Springdale : Tour touts college to Hispanics
Posted on Thursday, February 16, 2006
URL: http://www.nwanews.com/adg/News/145945/
SPRINGDALE — Attending college simply isn’t on the radar screen of some Hispanic students at Springdale High School, counselor Sally Fitchue said.
“You have many first-generation kids whose parents never went to college, so therefore, they don’t know much about it,” she said. “They think [grade point averages ] are based on just your last grading period.”
The “Paying for College” national bus tour rolled into Springdale on Wednesday to help increase awareness among such students on how to prepare for and pay for college.
The tour is sponsored by the Sallie Mae Fund, a charitable division of the Sallie Mae loan company that’s dedicated to increasing college opportunities for high school students.
Springdale is the only Arkansas stop on the 78-city tour. At each stop, organizers hold workshops on getting into college, offer access to the tour bus’s mobile college resource center and award one $ 1, 000 scholarship.
Orlando Espinosa, who has led the tour since it departed from Chicago last summer, said the statistics on Hispanic college attendance rates are “alarming.”
Only 9. 5 percent of Hispanics older than 25 have college degrees, and half of all Hispanic parents are not aware of a single source of college financial aid, according to research by the Sallie Mae Fund.
In Springdale, 30 percent of students are Hispanic. Statewide, the number of Hispanic high school graduates is expected to grow by close to 600 percent by 2015.
Springdale does not track the percentage of its Hispanic graduates who go on to college, said Registrar Lynette Cartwright.
“A lot of high schools, they are so overburdened with the amount of students they have that they just concentrate on the top 10 percent, and a lot of students fall by the wayside,” Espinosa said. “Students whose parents never went to college may want to go, but they really don’t know the logistics of it.”
He spent about 30 minutes Wednesday walking Springdale seniors through the steps they must take to turn college dreams into reality.

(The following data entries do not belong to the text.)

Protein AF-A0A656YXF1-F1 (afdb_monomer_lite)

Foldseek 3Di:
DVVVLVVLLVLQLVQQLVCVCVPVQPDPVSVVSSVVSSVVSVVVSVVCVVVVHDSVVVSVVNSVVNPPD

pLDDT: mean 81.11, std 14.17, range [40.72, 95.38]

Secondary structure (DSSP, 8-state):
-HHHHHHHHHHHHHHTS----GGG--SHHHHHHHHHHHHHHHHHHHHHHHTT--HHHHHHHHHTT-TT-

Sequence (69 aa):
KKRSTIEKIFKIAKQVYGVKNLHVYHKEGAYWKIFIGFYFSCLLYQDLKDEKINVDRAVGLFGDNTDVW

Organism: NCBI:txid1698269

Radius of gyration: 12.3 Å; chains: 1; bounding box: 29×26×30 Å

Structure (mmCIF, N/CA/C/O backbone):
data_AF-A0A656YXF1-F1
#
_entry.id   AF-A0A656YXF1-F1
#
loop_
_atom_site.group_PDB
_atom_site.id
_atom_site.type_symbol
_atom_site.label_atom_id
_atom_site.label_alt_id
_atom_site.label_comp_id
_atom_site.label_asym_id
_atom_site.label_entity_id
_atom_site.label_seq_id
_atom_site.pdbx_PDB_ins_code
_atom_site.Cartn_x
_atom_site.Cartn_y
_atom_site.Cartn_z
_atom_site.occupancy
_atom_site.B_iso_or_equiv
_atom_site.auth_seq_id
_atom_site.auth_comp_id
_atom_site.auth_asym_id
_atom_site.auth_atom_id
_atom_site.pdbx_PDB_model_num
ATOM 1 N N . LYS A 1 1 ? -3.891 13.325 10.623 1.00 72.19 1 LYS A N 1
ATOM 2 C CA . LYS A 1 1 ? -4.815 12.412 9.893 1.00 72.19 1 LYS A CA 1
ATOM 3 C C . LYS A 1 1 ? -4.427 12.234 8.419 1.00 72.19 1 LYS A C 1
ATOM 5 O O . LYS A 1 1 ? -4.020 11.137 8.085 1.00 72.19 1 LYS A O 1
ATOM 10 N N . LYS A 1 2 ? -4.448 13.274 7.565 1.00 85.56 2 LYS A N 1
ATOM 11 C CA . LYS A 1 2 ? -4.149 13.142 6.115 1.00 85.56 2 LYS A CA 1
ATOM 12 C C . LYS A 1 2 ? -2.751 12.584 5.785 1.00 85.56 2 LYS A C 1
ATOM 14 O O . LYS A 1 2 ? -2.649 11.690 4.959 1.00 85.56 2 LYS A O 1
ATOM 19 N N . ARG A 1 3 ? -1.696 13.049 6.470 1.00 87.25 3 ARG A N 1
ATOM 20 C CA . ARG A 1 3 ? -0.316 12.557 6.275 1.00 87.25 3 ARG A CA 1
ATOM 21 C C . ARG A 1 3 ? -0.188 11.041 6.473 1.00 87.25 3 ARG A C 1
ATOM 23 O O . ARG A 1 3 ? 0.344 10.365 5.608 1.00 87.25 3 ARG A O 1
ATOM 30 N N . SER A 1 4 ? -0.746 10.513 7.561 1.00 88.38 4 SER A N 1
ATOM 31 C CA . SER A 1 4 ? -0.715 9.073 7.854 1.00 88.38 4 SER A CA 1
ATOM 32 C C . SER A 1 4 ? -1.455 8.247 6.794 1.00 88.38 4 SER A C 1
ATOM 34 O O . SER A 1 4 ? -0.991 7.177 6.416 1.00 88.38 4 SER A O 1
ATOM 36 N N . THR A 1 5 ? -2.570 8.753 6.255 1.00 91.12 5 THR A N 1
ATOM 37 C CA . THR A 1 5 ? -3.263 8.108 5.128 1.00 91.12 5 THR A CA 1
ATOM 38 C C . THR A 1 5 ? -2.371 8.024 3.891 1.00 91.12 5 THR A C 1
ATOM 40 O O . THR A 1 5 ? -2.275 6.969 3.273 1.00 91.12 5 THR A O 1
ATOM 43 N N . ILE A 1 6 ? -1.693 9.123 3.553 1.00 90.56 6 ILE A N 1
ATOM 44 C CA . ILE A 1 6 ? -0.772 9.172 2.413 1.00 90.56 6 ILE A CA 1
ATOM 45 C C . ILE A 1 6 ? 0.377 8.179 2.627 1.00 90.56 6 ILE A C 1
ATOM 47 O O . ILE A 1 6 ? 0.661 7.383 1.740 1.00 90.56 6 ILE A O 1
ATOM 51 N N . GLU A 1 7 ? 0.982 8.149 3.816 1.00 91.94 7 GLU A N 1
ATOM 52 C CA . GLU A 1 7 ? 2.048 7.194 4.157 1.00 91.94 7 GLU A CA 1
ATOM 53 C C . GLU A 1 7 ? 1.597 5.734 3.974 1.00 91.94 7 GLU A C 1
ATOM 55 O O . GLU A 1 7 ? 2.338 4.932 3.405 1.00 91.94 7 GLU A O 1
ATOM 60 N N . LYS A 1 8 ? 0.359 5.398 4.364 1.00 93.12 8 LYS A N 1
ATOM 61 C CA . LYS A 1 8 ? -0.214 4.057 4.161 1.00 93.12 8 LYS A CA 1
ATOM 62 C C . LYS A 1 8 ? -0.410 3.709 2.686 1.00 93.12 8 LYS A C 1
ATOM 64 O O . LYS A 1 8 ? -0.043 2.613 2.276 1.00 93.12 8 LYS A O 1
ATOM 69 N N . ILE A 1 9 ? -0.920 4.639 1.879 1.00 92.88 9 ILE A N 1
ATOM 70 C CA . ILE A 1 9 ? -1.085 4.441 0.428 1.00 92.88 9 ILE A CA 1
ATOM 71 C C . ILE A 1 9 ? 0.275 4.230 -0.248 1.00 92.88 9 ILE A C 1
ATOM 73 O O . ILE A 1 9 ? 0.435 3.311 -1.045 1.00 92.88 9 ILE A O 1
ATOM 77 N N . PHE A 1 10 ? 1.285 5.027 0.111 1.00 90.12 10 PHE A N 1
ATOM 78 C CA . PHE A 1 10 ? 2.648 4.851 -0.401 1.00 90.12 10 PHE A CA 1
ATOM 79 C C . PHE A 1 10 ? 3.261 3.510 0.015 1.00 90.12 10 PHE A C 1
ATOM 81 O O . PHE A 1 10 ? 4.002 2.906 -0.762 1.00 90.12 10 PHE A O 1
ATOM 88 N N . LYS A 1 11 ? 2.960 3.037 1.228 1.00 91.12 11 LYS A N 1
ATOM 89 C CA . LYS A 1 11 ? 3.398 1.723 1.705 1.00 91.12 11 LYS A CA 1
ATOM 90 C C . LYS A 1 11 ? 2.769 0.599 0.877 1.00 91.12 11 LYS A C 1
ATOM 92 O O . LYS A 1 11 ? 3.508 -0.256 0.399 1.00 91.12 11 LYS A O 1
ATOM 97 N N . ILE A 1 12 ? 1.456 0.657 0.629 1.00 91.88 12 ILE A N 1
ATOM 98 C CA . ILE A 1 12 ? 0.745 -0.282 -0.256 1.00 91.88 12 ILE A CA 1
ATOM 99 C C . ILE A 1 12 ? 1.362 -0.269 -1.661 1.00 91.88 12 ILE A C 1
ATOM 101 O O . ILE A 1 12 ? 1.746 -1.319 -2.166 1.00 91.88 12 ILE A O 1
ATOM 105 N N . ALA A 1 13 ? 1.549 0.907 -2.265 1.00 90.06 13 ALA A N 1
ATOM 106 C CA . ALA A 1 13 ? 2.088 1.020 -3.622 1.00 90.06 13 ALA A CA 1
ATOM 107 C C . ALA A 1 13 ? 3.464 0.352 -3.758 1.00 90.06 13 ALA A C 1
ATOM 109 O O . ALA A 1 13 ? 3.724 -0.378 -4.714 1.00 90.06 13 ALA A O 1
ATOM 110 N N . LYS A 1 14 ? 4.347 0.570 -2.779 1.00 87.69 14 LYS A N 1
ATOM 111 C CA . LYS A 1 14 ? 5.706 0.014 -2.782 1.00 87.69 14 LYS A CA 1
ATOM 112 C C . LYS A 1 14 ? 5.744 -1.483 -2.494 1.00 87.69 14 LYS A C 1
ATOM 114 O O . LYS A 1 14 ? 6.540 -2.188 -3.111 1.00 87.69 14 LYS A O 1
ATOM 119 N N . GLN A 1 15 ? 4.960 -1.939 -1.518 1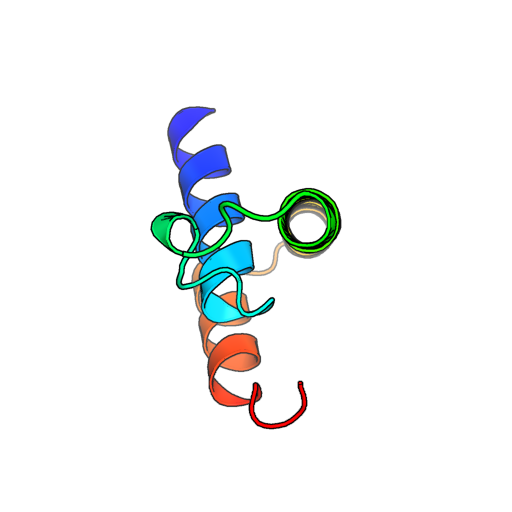.00 88.19 15 GLN A N 1
ATOM 120 C CA . GLN A 1 15 ? 5.063 -3.302 -0.992 1.00 88.19 15 GLN A CA 1
ATOM 121 C C . GLN A 1 15 ? 4.147 -4.287 -1.713 1.00 88.19 15 GLN A C 1
ATOM 123 O O . GLN A 1 15 ? 4.539 -5.433 -1.862 1.00 88.19 15 GLN A O 1
ATOM 128 N N . VAL A 1 16 ? 2.987 -3.843 -2.199 1.00 86.06 16 VAL A N 1
ATOM 129 C CA . VAL A 1 16 ? 1.995 -4.699 -2.867 1.00 86.06 16 VAL A CA 1
ATOM 130 C C . VAL A 1 16 ? 2.086 -4.575 -4.387 1.00 86.06 16 VAL A C 1
ATOM 132 O O . VAL A 1 16 ? 2.100 -5.578 -5.084 1.00 86.06 16 VAL A O 1
ATOM 135 N N . TYR A 1 17 ? 2.199 -3.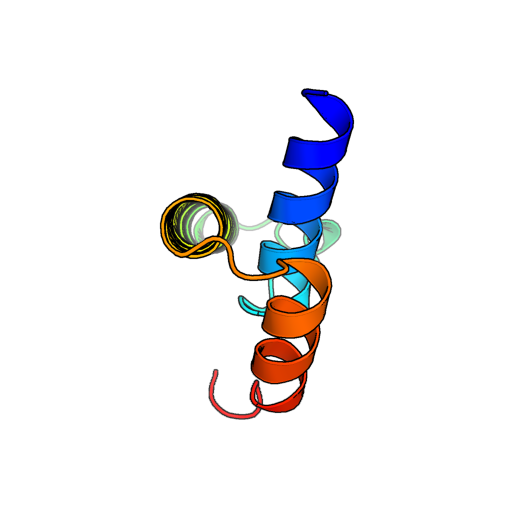352 -4.913 1.00 85.06 17 TYR A N 1
ATOM 136 C CA . TYR A 1 17 ? 2.130 -3.097 -6.361 1.00 85.06 17 TYR A CA 1
ATOM 137 C C . TYR A 1 17 ? 3.489 -2.805 -7.016 1.00 85.06 17 TYR A C 1
ATOM 139 O O . TYR A 1 17 ? 3.549 -2.255 -8.114 1.00 85.06 17 TYR A O 1
ATOM 147 N N . GLY A 1 18 ? 4.599 -3.138 -6.349 1.00 78.75 18 GLY A N 1
ATOM 148 C CA . GLY A 1 18 ? 5.934 -3.103 -6.961 1.00 78.75 18 GLY A CA 1
ATOM 149 C C . GLY A 1 18 ? 6.462 -1.707 -7.320 1.00 78.75 18 GLY A C 1
ATOM 150 O O . GLY A 1 18 ? 7.458 -1.580 -8.035 1.00 78.75 18 GLY A O 1
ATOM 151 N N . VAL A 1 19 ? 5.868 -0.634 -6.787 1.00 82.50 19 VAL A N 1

Espinosa’s main message was that any student can be admitted to and find scholarship money for college if he puts some effort into it.

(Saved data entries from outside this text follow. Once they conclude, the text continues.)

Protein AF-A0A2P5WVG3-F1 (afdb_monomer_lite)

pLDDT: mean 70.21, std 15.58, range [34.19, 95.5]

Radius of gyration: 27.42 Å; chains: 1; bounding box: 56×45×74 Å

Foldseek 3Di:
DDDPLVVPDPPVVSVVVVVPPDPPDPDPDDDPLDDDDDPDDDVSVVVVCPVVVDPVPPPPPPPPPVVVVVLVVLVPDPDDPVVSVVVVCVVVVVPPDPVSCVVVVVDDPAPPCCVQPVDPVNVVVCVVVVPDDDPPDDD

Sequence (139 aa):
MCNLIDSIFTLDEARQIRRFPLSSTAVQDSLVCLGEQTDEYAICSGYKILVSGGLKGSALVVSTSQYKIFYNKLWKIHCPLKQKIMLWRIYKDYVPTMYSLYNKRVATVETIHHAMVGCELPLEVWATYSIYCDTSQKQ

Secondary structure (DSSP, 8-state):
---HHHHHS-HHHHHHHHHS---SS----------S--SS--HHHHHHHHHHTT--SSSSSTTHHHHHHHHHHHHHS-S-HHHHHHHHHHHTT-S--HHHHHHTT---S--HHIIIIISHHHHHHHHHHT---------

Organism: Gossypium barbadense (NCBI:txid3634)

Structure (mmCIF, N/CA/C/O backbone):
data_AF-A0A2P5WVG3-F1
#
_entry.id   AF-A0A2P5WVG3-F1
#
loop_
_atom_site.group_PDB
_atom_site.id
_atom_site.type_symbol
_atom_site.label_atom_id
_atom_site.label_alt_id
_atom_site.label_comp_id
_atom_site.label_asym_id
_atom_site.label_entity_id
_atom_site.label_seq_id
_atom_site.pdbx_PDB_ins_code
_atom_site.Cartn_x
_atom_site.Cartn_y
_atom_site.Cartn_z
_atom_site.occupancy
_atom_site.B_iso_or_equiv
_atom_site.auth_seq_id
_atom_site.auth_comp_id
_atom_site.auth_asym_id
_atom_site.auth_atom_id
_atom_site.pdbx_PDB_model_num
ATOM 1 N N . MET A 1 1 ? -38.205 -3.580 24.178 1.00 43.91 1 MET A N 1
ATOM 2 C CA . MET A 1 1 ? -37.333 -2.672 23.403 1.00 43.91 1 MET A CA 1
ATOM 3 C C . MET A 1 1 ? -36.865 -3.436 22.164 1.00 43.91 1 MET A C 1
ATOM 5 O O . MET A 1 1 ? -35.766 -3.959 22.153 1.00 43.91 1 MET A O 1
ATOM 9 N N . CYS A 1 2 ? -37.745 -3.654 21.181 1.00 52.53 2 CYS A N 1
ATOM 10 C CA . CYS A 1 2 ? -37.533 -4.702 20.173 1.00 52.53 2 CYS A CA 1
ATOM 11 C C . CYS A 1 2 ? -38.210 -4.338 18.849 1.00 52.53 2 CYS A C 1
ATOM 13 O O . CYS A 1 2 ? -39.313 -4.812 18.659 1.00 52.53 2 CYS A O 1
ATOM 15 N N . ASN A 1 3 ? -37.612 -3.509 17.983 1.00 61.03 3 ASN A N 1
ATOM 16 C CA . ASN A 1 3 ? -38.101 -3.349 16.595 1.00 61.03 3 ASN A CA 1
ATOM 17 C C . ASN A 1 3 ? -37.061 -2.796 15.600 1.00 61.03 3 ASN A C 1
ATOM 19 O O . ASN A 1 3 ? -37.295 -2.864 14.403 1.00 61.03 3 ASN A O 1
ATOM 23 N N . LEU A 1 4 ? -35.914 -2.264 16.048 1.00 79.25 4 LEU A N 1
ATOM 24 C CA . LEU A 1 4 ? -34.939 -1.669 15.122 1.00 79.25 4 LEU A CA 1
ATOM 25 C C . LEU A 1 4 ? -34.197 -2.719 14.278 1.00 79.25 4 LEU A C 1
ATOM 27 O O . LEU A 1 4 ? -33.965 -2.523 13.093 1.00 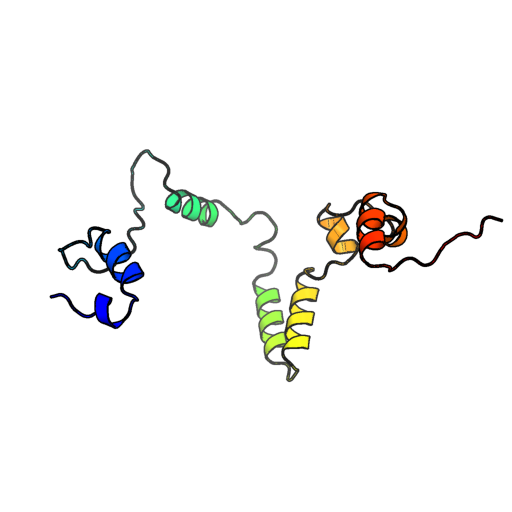79.25 4 LEU A O 1
ATOM 31 N N . ILE A 1 5 ? -33.835 -3.853 14.881 1.00 81.06 5 ILE A N 1
ATOM 32 C CA . ILE A 1 5 ? -33.141 -4.933 14.164 1.00 81.06 5 ILE A CA 1
ATOM 33 C C . ILE A 1 5 ? -34.081 -5.546 13.118 1.00 81.06 5 ILE A C 1
ATOM 35 O O . ILE A 1 5 ? -33.688 -5.726 11.973 1.00 81.06 5 ILE A O 1
ATOM 39 N N . ASP A 1 6 ? -35.343 -5.775 13.488 1.00 81.44 6 ASP A N 1
ATOM 40 C CA . ASP A 1 6 ? -36.349 -6.348 12.588 1.00 81.44 6 ASP A CA 1
ATOM 41 C C . ASP A 1 6 ? -36.736 -5.384 11.444 1.00 81.44 6 ASP A C 1
ATOM 43 O O . ASP A 1 6 ? -37.246 -5.834 10.422 1.00 81.44 6 ASP A O 1
ATOM 47 N N . SER A 1 7 ? -36.493 -4.070 11.588 1.00 83.12 7 SER A N 1
ATOM 48 C CA . SER A 1 7 ? -36.752 -3.075 10.535 1.00 83.12 7 SER A CA 1
ATOM 49 C C . SER A 1 7 ? -35.575 -2.848 9.583 1.00 83.12 7 SER A C 1
ATOM 51 O O . SER A 1 7 ? -35.775 -2.323 8.492 1.00 83.12 7 SER A O 1
ATOM 53 N N . ILE A 1 8 ? -34.349 -3.164 10.010 1.00 90.12 8 ILE A N 1
ATOM 54 C CA . ILE A 1 8 ? -33.123 -2.927 9.227 1.00 90.12 8 ILE A CA 1
ATOM 55 C C . ILE A 1 8 ? -32.674 -4.197 8.501 1.00 90.12 8 ILE A C 1
ATOM 57 O O . ILE A 1 8 ? -32.174 -4.115 7.381 1.00 90.12 8 ILE A O 1
ATOM 61 N N . PHE A 1 9 ? -32.843 -5.359 9.131 1.00 87.44 9 PHE A N 1
ATOM 62 C CA . PHE A 1 9 ? -32.315 -6.630 8.644 1.00 87.44 9 PHE A CA 1
ATOM 63 C C . PHE A 1 9 ? -33.425 -7.540 8.125 1.00 87.44 9 PHE A C 1
ATOM 65 O O . PHE A 1 9 ? -34.575 -7.467 8.563 1.00 87.44 9 PHE A O 1
ATOM 72 N N . THR A 1 10 ? -33.076 -8.440 7.206 1.00 89.19 10 THR A N 1
ATOM 73 C CA . THR A 1 10 ? -34.019 -9.466 6.747 1.00 89.19 10 THR A CA 1
ATOM 74 C C . THR A 1 10 ? -34.360 -10.439 7.876 1.00 89.19 10 THR A C 1
ATOM 76 O O . THR A 1 10 ? -33.626 -10.586 8.853 1.00 89.19 10 THR A O 1
ATOM 79 N N . LEU A 1 11 ? -35.483 -11.150 7.749 1.00 84.19 11 LEU A N 1
ATOM 80 C CA . LEU A 1 11 ? -35.997 -12.017 8.814 1.00 84.19 11 LEU A CA 1
ATOM 81 C C . LEU A 1 11 ? -35.031 -13.154 9.203 1.00 84.19 11 LEU A C 1
ATOM 83 O O . LEU A 1 11 ? -35.119 -13.690 10.309 1.00 84.19 11 LEU A O 1
ATOM 87 N N . ASP A 1 12 ? -34.130 -13.559 8.307 1.00 87.25 12 ASP A N 1
ATOM 88 C CA . ASP A 1 12 ? -33.083 -14.534 8.621 1.00 87.25 12 ASP A CA 1
ATOM 89 C C . ASP A 1 12 ? -31.907 -13.893 9.370 1.00 87.25 12 ASP A C 1
ATOM 91 O O . ASP A 1 12 ? -31.530 -14.355 10.447 1.00 87.25 12 ASP A O 1
ATOM 95 N N . GLU A 1 13 ? -31.412 -12.756 8.884 1.00 84.94 13 GLU A N 1
ATOM 96 C CA . GLU A 1 13 ? -30.335 -11.988 9.517 1.00 84.94 13 GLU A CA 1
ATOM 97 C C . GLU A 1 13 ? -30.724 -11.507 10.919 1.00 84.94 13 GLU A C 1
ATOM 99 O O . GLU A 1 13 ? -29.966 -11.684 11.871 1.00 84.94 13 GLU A O 1
ATOM 104 N N . ALA A 1 14 ? -31.937 -10.978 11.088 1.00 87.06 14 ALA A N 1
ATOM 105 C CA . ALA A 1 14 ? -32.446 -10.531 12.381 1.00 87.06 14 ALA A CA 1
ATOM 106 C C . ALA A 1 14 ? -32.517 -11.685 13.397 1.00 87.06 14 ALA A C 1
ATOM 108 O O . ALA A 1 14 ? -32.193 -11.504 14.576 1.00 87.06 14 ALA A O 1
ATOM 109 N N . ARG A 1 15 ? -32.880 -12.897 12.945 1.00 84.44 15 ARG A N 1
ATOM 110 C CA . ARG A 1 15 ? -32.863 -14.111 13.779 1.00 84.44 15 ARG A CA 1
ATOM 111 C C . ARG A 1 15 ? -31.443 -14.514 14.164 1.00 84.44 15 ARG A C 1
ATOM 113 O O . ARG A 1 15 ? -31.228 -14.898 15.312 1.00 84.44 15 ARG A O 1
ATOM 120 N N . GLN A 1 16 ? -30.482 -14.418 13.248 1.00 86.50 16 GLN A N 1
ATOM 121 C CA . GLN A 1 16 ? -29.078 -14.722 13.538 1.00 86.50 16 GLN A CA 1
ATOM 122 C C . GLN A 1 16 ? -28.463 -13.702 14.506 1.00 86.50 16 GLN A C 1
ATOM 124 O O . GLN A 1 16 ? -27.836 -14.097 15.485 1.00 86.50 16 GLN A O 1
ATOM 129 N N . ILE A 1 17 ? -28.711 -12.407 14.307 1.00 82.62 17 ILE A N 1
ATOM 130 C CA . ILE A 1 17 ? -28.208 -11.331 15.174 1.00 82.62 17 ILE A CA 1
ATOM 131 C C . ILE A 1 17 ? -28.773 -11.468 16.594 1.00 82.62 17 ILE A C 1
ATOM 133 O O . ILE A 1 17 ? -28.029 -11.374 17.565 1.00 82.62 17 ILE A O 1
ATOM 137 N N . ARG A 1 18 ? -30.071 -11.769 16.734 1.00 77.44 18 ARG A N 1
ATOM 138 C CA . ARG A 1 18 ? -30.718 -11.975 18.045 1.00 77.44 18 ARG A CA 1
ATOM 139 C C . ARG A 1 18 ? -30.241 -13.215 18.798 1.00 77.44 18 ARG A C 1
ATOM 141 O O . ARG A 1 18 ? -30.465 -13.296 20.002 1.00 77.44 18 ARG A O 1
ATOM 148 N N . ARG A 1 19 ? -29.623 -14.188 18.118 1.00 82.06 19 ARG A N 1
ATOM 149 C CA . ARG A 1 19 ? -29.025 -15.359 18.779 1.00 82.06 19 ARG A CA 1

“Often times you miss out on opportunities because you don’t do the legwork,” he told the students. “You can’t be lazy. You have to dedicate yourself, because we are talking about your education.”
His tips included taking college entrance exams multiple times, avoiding generic essays and lackluster letters of recommendation, and taking advantage of all the “free money” that’s out there. He told a personal story of how he won a $ 10, 000 college scholarship because he was the only student who applied.
Students also often fall into the trap of being unprofessional when they seek college scholarships, Espinosa said.
For example, scholarship boards don’t respond favorably to application packets sent from e-mail accounts titled “hootchiemama,” he said. Springdale Mayor Jerre Van Hoose attended the morning event and gave away two $ 250 scholarships. The Sallie Mae Fund planned to give away another $ 1, 000 scholarship at a special workshop Wednesday night. The tour hits the road today for Kansas City, Mo. It wraps up this summer in Seattle.